ParlaMint aims to provide resources and tools for focused observations on trends, opinions, decisions on lockdowns and restrictive measures as well as on the consequences with respect to health, medical care systems, employment, etc. ParlaMint starts from the resources that can be collected for COVID-19 debates, but the methodology will be scalable to public debates on a range of global challenges, such as economic crises, climate change, etc. It will use the metadata standards for encoding parliamentary data that have been developed within CLARIN already. The outcomes will be as follows:
- a collection of parliamentary datasets (corpora) in a number of languages and in a harmonized format, covering both the current data and older, reference data,
- harmonized indexation of corpora based on popular concordancers so that interested parties can search and extract the relevant information across languages,
- a series of use cases illustrating the potential for societal impact.
- Hackathon on COVID-19 related disinformation
In the period September – October 2020 CLARIN is organising a hackathon on COVID-19 related disinformation with the goal to bring together cross-disciplinary groups of researchers to jointly work towards methods for disinformation detection in the context of the COVID-19 pandemic.
Disinformation and fake news have been a growing concern all over the world within the recent years. With the global COVID-19 pandemic, this issue has become even more urgent and is calling for methods for the detection of disinformation based on scientific insights. Collaboration between such fields as (computational) linguistics, data science and other related disciplines can yield significant progress by using existing data to classify disinformation or even to predict to a certain degree whether a piece of text is likely to be misinterpreting the facts. With this hackathon, CLARIN intends to bring together cross-disciplinary groups of researchers to work on the task of disinformation detection in the context of the COVID-19 pandemic. They are invited to use existing data sets containing disinformation and fake news in order to create algorithmic solutions to research questions of their choice, e.g. by assigning the likelihood for a text to be disinformation or automatically detecting re-postings of known conspiracy theories even if they are rephrased. The datasets and the analytical tools developed and used for the hackaton will be made available through the CLARIN portal.

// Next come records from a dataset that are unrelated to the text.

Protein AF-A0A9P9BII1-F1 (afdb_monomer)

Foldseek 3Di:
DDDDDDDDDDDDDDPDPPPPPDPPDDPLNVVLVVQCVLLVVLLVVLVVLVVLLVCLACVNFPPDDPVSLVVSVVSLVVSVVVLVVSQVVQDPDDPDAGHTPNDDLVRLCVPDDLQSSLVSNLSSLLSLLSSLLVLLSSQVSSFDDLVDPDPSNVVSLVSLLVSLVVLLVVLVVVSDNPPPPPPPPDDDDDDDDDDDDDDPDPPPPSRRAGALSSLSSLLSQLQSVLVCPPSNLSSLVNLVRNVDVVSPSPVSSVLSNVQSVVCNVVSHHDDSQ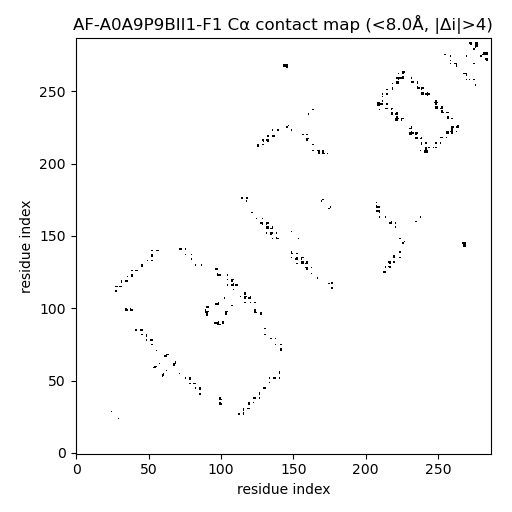VCCCVPVVDGDDDD

Structure (mmCIF, N/CA/C/O backbone):
data_AF-A0A9P9BII1-F1
#
_entry.id   AF-A0A9P9BII1-F1
#
loop_
_atom_site.group_PDB
_atom_site.id
_atom_site.type_symbol
_atom_site.label_atom_id
_atom_site.label_alt_id
_atom_site.label_comp_id
_atom_site.label_asym_id
_atom_site.label_entity_id
_atom_site.label_seq_id
_atom_site.pdbx_PDB_ins_code
_atom_site.Cartn_x
_atom_site.Cartn_y
_atom_site.Cartn_z
_atom_site.occupancy
_atom_site.B_iso_or_equiv
_atom_site.auth_seq_id
_atom_site.auth_comp_id
_atom_site.auth_asym_id
_atom_site.auth_atom_id
_atom_site.pdbx_PDB_model_num
ATOM 1 N N . MET A 1 1 ? -20.106 42.550 32.837 1.00 37.91 1 MET A N 1
ATOM 2 C CA . MET A 1 1 ? -19.754 42.875 31.440 1.00 37.91 1 MET A CA 1
ATOM 3 C C . MET A 1 1 ? -19.389 41.559 30.758 1.00 37.91 1 MET A C 1
ATOM 5 O O . MET A 1 1 ? -18.338 41.011 31.050 1.00 37.91 1 MET A O 1
ATOM 9 N N . ARG A 1 2 ? -20.332 40.958 30.018 1.00 33.84 2 ARG A N 1
ATOM 10 C CA . ARG A 1 2 ? -20.162 39.676 29.309 1.00 33.84 2 ARG A CA 1
ATOM 11 C C . ARG A 1 2 ? -19.641 39.983 27.906 1.00 33.84 2 ARG A C 1
ATOM 13 O O . ARG A 1 2 ? -20.245 40.818 27.240 1.00 33.84 2 ARG A O 1
ATOM 20 N N . GLN A 1 3 ? -18.573 39.326 27.464 1.00 36.69 3 GLN A N 1
ATOM 21 C CA . GLN A 1 3 ? -18.199 39.305 26.052 1.00 36.69 3 GLN A CA 1
ATOM 22 C C . GLN A 1 3 ? -18.216 37.868 25.543 1.00 36.69 3 GLN A C 1
ATOM 24 O O . GLN A 1 3 ? -17.524 36.986 26.041 1.00 36.69 3 GLN A O 1
ATOM 29 N N . THR A 1 4 ? -19.108 37.683 24.582 1.00 38.31 4 THR A N 1
ATOM 30 C CA . THR A 1 4 ? -19.390 36.498 23.789 1.00 38.31 4 THR A CA 1
ATOM 31 C C . THR A 1 4 ? -18.354 36.432 22.671 1.00 38.31 4 THR A C 1
ATOM 33 O O . THR A 1 4 ? -18.233 37.393 21.915 1.00 38.31 4 THR A O 1
ATOM 36 N N . ILE A 1 5 ? -17.623 35.325 22.539 1.00 36.66 5 ILE A N 1
ATOM 37 C CA . ILE A 1 5 ? -16.804 35.063 21.349 1.00 36.66 5 ILE A CA 1
ATOM 38 C C . ILE A 1 5 ? -17.589 34.069 20.503 1.00 36.66 5 ILE A C 1
ATOM 40 O O . ILE A 1 5 ? -17.770 32.915 20.881 1.00 36.66 5 ILE A O 1
ATOM 44 N N . SER A 1 6 ? -18.120 34.578 19.396 1.00 36.09 6 SER A N 1
ATOM 45 C CA . SER A 1 6 ? -18.801 33.812 18.364 1.00 36.09 6 SER A CA 1
ATOM 46 C C . SER A 1 6 ? -17.867 33.630 17.168 1.00 36.09 6 SER A C 1
ATOM 48 O O . SER A 1 6 ? -17.128 34.545 16.810 1.00 36.09 6 SER A O 1
ATOM 50 N N . SER A 1 7 ? -18.001 32.455 16.553 1.00 33.88 7 SER A N 1
ATOM 51 C CA . SER A 1 7 ? -17.743 32.110 15.150 1.00 33.88 7 SER A CA 1
ATOM 52 C C . SER A 1 7 ? -16.306 32.063 14.618 1.00 33.88 7 SER A C 1
ATOM 54 O O . SER A 1 7 ? -15.764 33.082 14.207 1.00 33.88 7 SER A O 1
ATOM 56 N N . THR A 1 8 ? -15.818 30.833 14.417 1.00 34.38 8 THR A N 1
ATOM 57 C CA . THR A 1 8 ? -15.198 30.368 13.156 1.00 34.38 8 THR A CA 1
ATOM 58 C C . THR A 1 8 ? -15.412 28.851 13.000 1.00 34.38 8 THR A C 1
ATOM 60 O O . THR A 1 8 ? -14.522 28.043 13.243 1.00 34.38 8 THR A O 1
ATOM 63 N N . LEU A 1 9 ? -16.623 28.440 12.604 1.00 34.28 9 LEU A N 1
ATOM 64 C CA . LEU A 1 9 ? -16.849 27.102 12.038 1.00 34.28 9 LEU A CA 1
ATOM 65 C C . LEU A 1 9 ? -16.599 27.168 10.519 1.00 34.28 9 LEU A C 1
ATOM 67 O O . LEU A 1 9 ? -17.051 28.129 9.892 1.00 34.28 9 LEU A O 1
ATOM 71 N N . PRO A 1 10 ? -15.904 26.193 9.909 1.00 35.91 10 PRO A N 1
ATOM 72 C CA . PRO A 1 10 ? -15.767 26.118 8.458 1.00 35.91 10 PRO A CA 1
ATOM 73 C C . PRO A 1 10 ? -17.096 25.713 7.791 1.00 35.91 10 PRO A C 1
ATOM 75 O O . PRO A 1 10 ? -17.853 24.900 8.320 1.00 35.91 10 PRO A O 1
ATOM 78 N N . SER A 1 11 ? -17.375 26.318 6.633 1.00 38.66 11 SER A N 1
ATOM 79 C CA . SER A 1 11 ? -18.633 26.224 5.878 1.00 38.66 11 SER A CA 1
ATOM 80 C C . SER A 1 11 ? -19.050 24.793 5.484 1.00 38.66 11 SER A C 1
ATOM 82 O O . SER A 1 11 ? -18.194 24.003 5.082 1.00 38.66 11 SER A O 1
ATOM 84 N N . PRO A 1 12 ? -20.363 24.472 5.473 1.00 44.69 12 PRO A N 1
ATOM 85 C CA . PRO A 1 12 ? -20.879 23.162 5.101 1.00 44.69 12 PRO A CA 1
ATOM 86 C C . PRO A 1 12 ? -21.339 23.152 3.636 1.00 44.69 12 PRO A C 1
ATOM 88 O O . PRO A 1 12 ? -22.470 23.511 3.326 1.00 44.69 12 PRO A O 1
ATOM 91 N N . HIS A 1 13 ? -20.485 22.707 2.718 1.00 38.97 13 HIS A N 1
ATOM 92 C CA . HIS A 1 13 ? -20.919 22.318 1.368 1.00 38.97 13 HIS A CA 1
ATOM 93 C C . HIS A 1 13 ? -20.343 20.952 0.992 1.00 38.97 13 HIS A C 1
ATOM 95 O O . HIS A 1 13 ? -19.656 20.789 -0.010 1.00 38.97 13 HIS A O 1
ATOM 101 N N . LEU A 1 14 ? -20.644 19.956 1.820 1.00 40.66 14 LEU A N 1
ATOM 102 C CA . LEU A 1 14 ? -20.707 18.565 1.396 1.00 40.66 14 LEU A CA 1
ATOM 103 C C . LEU A 1 14 ? -22.172 18.171 1.536 1.00 40.66 14 LEU A C 1
ATOM 105 O O . LEU A 1 14 ? -22.669 17.997 2.646 1.00 40.66 14 LEU A O 1
ATOM 109 N N . ILE A 1 15 ? -22.878 18.102 0.407 1.00 37.12 15 ILE A N 1
ATOM 110 C CA . ILE A 1 15 ? -24.163 17.409 0.341 1.00 37.12 15 ILE A CA 1
ATOM 111 C C . ILE A 1 15 ? -23.810 15.931 0.506 1.00 37.12 15 ILE A C 1
ATOM 113 O O . ILE A 1 15 ? -23.513 15.236 -0.463 1.00 37.12 15 ILE A O 1
ATOM 117 N N . LEU A 1 16 ? -23.726 15.489 1.759 1.00 41.62 16 LEU A N 1
ATOM 118 C CA . LEU A 1 16 ? -23.738 14.074 2.083 1.00 41.62 16 LEU A CA 1
ATOM 119 C C . LEU A 1 16 ? -25.080 13.534 1.571 1.00 41.62 16 LEU A C 1
ATOM 121 O O . LEU A 1 16 ? -26.110 14.161 1.843 1.00 41.62 16 LEU A O 1
ATOM 125 N N . PRO A 1 17 ? -25.108 12.427 0.808 1.00 35.66 17 PRO A N 1
ATOM 126 C CA . PRO A 1 17 ? -26.366 11.748 0.551 1.00 35.66 17 PRO A CA 1
ATOM 127 C C . PRO A 1 17 ? -26.988 11.447 1.914 1.00 35.66 17 PRO A C 1
ATOM 129 O O . PRO A 1 17 ? -26.336 10.860 2.779 1.00 35.66 17 PRO A O 1
ATOM 132 N N . ASN A 1 18 ? -28.210 11.935 2.123 1.00 41.25 18 ASN A N 1
ATOM 133 C CA . ASN A 1 18 ? -28.996 11.639 3.307 1.00 41.25 18 ASN A CA 1
ATOM 134 C C . ASN A 1 18 ? -29.317 10.143 3.258 1.00 41.25 18 ASN A C 1
ATOM 136 O O . ASN A 1 18 ? -30.305 9.738 2.651 1.00 41.25 18 ASN A O 1
ATOM 140 N N . LEU A 1 19 ? -28.408 9.328 3.790 1.00 47.31 19 LEU A N 1
ATOM 141 C CA . LEU A 1 19 ? -28.669 7.935 4.102 1.00 47.31 19 LEU A CA 1
ATOM 142 C C . LEU A 1 19 ? -29.736 7.982 5.188 1.00 47.31 19 LEU A C 1
ATOM 144 O O . LEU A 1 19 ? -29.468 8.467 6.287 1.00 47.31 19 LEU A O 1
ATOM 148 N N . GLU A 1 20 ? -30.958 7.590 4.836 1.00 40.94 20 GLU A N 1
ATOM 149 C CA . GLU A 1 20 ? -32.012 7.353 5.815 1.00 40.94 20 GLU A CA 1
ATOM 150 C C . GLU A 1 20 ? -31.408 6.463 6.903 1.00 40.94 20 GLU A C 1
ATOM 152 O O . GLU A 1 20 ? -30.863 5.400 6.606 1.00 40.94 20 GLU A O 1
ATOM 157 N N . ALA A 1 21 ? -31.366 6.973 8.136 1.00 46.28 21 ALA A N 1
ATOM 158 C CA . ALA A 1 21 ? -30.847 6.211 9.254 1.00 46.28 21 ALA A CA 1
ATOM 159 C C . ALA A 1 21 ? -31.758 4.995 9.417 1.00 46.28 21 ALA A C 1
ATOM 161 O O . ALA A 1 21 ? -32.939 5.148 9.724 1.00 46.28 21 ALA A O 1
ATOM 162 N N . ASP A 1 22 ? -31.213 3.815 9.148 1.00 53.81 22 ASP A N 1
ATOM 163 C CA . ASP A 1 22 ? -31.877 2.558 9.449 1.00 53.81 22 ASP A CA 1
ATOM 164 C C . ASP A 1 22 ? -32.084 2.516 10.970 1.00 53.81 22 ASP A C 1
ATOM 166 O O . ASP A 1 22 ? -31.125 2.729 11.725 1.00 53.81 22 ASP A O 1
ATOM 170 N N . ASP A 1 23 ? -33.328 2.313 11.413 1.00 57.91 23 ASP A N 1
ATOM 171 C CA . ASP A 1 23 ? -33.786 2.487 12.809 1.00 57.91 23 ASP A CA 1
ATOM 172 C C . ASP A 1 23 ? -33.072 1.521 13.794 1.00 57.91 23 ASP A C 1
ATOM 174 O O . ASP A 1 23 ? -33.182 1.656 15.011 1.00 57.91 23 ASP A O 1
ATOM 178 N N . ASP A 1 24 ? -32.278 0.581 13.261 1.00 66.44 24 ASP A N 1
ATOM 179 C CA . ASP A 1 24 ? -31.462 -0.417 13.966 1.00 66.44 24 ASP A CA 1
ATOM 180 C C . ASP A 1 24 ? -29.956 -0.062 14.081 1.00 66.44 24 ASP A C 1
ATOM 182 O O . ASP A 1 24 ? -29.154 -0.868 14.570 1.00 66.44 24 ASP A O 1
ATOM 186 N N . THR A 1 25 ? -29.517 1.128 13.652 1.00 73.44 25 THR A N 1
ATOM 187 C CA . THR A 1 25 ? -28.085 1.488 13.689 1.00 73.44 25 THR A CA 1
ATOM 188 C C . THR A 1 25 ? -27.608 1.772 15.121 1.00 73.44 25 THR A C 1
ATOM 190 O O . THR A 1 25 ? -28.017 2.747 15.752 1.00 73.44 25 THR A O 1
ATOM 193 N N . SER A 1 26 ? -26.681 0.954 15.636 1.00 84.44 26 SER A N 1
ATOM 194 C CA . SER A 1 26 ? -26.080 1.156 16.963 1.00 84.44 26 SER A CA 1
ATOM 195 C C . SER A 1 26 ? -25.380 2.525 17.068 1.00 84.44 26 SER A C 1
ATOM 197 O O . SER A 1 26 ? -24.687 2.932 16.127 1.00 84.44 26 SER A O 1
ATOM 199 N N . PRO A 1 27 ? -25.445 3.221 18.224 1.00 83.50 27 PRO A N 1
ATOM 200 C CA . PRO A 1 27 ? -24.693 4.459 18.458 1.00 83.50 27 PRO A CA 1
ATOM 201 C C . PRO A 1 27 ? -23.186 4.326 18.191 1.00 83.50 27 PRO A C 1
ATOM 203 O O . PRO A 1 27 ? -22.537 5.285 17.770 1.00 83.50 27 PRO A O 1
ATOM 206 N N . GLU A 1 28 ? -22.622 3.135 18.408 1.00 83.19 28 GLU A N 1
ATOM 207 C CA . GLU A 1 28 ? -21.217 2.837 18.116 1.00 83.19 28 GLU A CA 1
ATOM 208 C C . GLU A 1 28 ? -20.907 2.861 16.617 1.00 83.19 28 GLU A C 1
ATOM 210 O O . GLU A 1 28 ? -19.848 3.346 16.211 1.00 83.19 28 GLU A O 1
ATOM 215 N N . ASP A 1 29 ? -21.836 2.383 15.789 1.00 81.56 29 ASP A N 1
ATOM 216 C CA . ASP A 1 29 ? -21.683 2.369 14.336 1.00 81.56 29 ASP A CA 1
ATOM 217 C C . ASP A 1 29 ? -21.867 3.773 13.753 1.00 81.56 29 ASP A C 1
ATOM 219 O O . ASP A 1 29 ? -21.079 4.181 12.896 1.00 81.56 29 ASP A O 1
ATOM 223 N N . MET A 1 30 ? -22.799 4.566 14.295 1.00 84.62 30 MET A N 1
ATOM 224 C CA . MET A 1 30 ? -22.929 5.988 13.948 1.00 84.62 30 MET A CA 1
ATOM 225 C C . MET A 1 30 ? -21.650 6.768 14.282 1.00 84.62 30 MET A C 1
ATOM 227 O O . MET A 1 30 ? -21.163 7.558 13.469 1.00 84.62 30 MET A O 1
ATOM 231 N N . LEU A 1 31 ? -21.075 6.531 15.467 1.00 86.44 31 LEU A N 1
ATOM 232 C CA . LEU A 1 31 ? -19.836 7.180 15.893 1.00 86.44 31 LEU A CA 1
ATOM 233 C C . LEU A 1 31 ? -18.653 6.760 15.014 1.00 86.44 31 LEU A C 1
ATOM 235 O O . LEU A 1 31 ? -17.882 7.612 14.569 1.00 86.44 31 LEU A O 1
ATOM 239 N N . HIS A 1 32 ? -18.526 5.466 14.715 1.00 86.56 32 HIS A N 1
ATOM 240 C CA . HIS A 1 32 ? -17.518 4.964 13.786 1.00 86.56 32 HIS A CA 1
ATOM 241 C C . HIS A 1 32 ? -17.662 5.609 12.398 1.00 86.56 32 HIS A C 1
ATOM 243 O O . HIS A 1 32 ? -16.670 6.056 11.819 1.00 86.56 32 HIS A O 1
ATOM 249 N N . GLN A 1 33 ? -18.879 5.704 11.858 1.00 84.69 33 GLN A N 1
ATOM 250 C CA . GLN A 1 33 ? -19.138 6.309 10.550 1.00 84.69 33 GLN A CA 1
ATOM 251 C C . GLN A 1 33 ? -18.779 7.802 10.530 1.00 84.69 33 GLN A C 1
ATOM 253 O O . GLN A 1 33 ? -18.103 8.262 9.609 1.00 84.69 33 GLN A O 1
ATOM 258 N N . ALA A 1 34 ? -19.142 8.546 11.577 1.00 86.00 34 ALA A N 1
ATOM 259 C CA . ALA A 1 34 ? -18.801 9.961 11.698 1.00 86.00 34 ALA A CA 1
ATOM 260 C C . ALA A 1 34 ? -17.279 10.193 11.778 1.00 86.00 34 ALA A C 1
ATOM 262 O O . ALA A 1 34 ? -16.751 11.091 11.120 1.00 86.00 34 ALA A O 1
ATOM 263 N N . LEU A 1 35 ? -16.561 9.369 12.549 1.00 87.75 35 LEU A N 1
ATOM 264 C CA . LEU A 1 35 ? -15.115 9.514 12.770 1.00 87.75 35 LEU A CA 1
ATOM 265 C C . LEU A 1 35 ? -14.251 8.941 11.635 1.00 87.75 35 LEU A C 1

More: https://www.clarin.eu/event/2020/hackathon-covid-19-related-disinformation
- CLARIN2020: Webinar “How to Present Online”
During the COVID-19 pandemic, good skills for presenting online have proven to be indispensable more than ever. Therefore, a virtual seminar was organised for the members of the CLARIN User Involvement Committee and the presenters and participants of the CLARIN Annual Conference, aimed at improving their online presentation skills and giving insights into how to get the most out of virtual interaction in scholarly settings. The webinar was conducted by Hans Van de Water, an experienced presentation coach from The Floor is Yours. In the seminar, the participants learned about simple and effective methods that will help them present difficult arguments in a clear and convincing way, because, as the lecturer put it, life is too short for a bad presentation. In the try-out sessions, the participants put the theory into practice by creating their own presentation and received 1:1 feedback from the lecturer.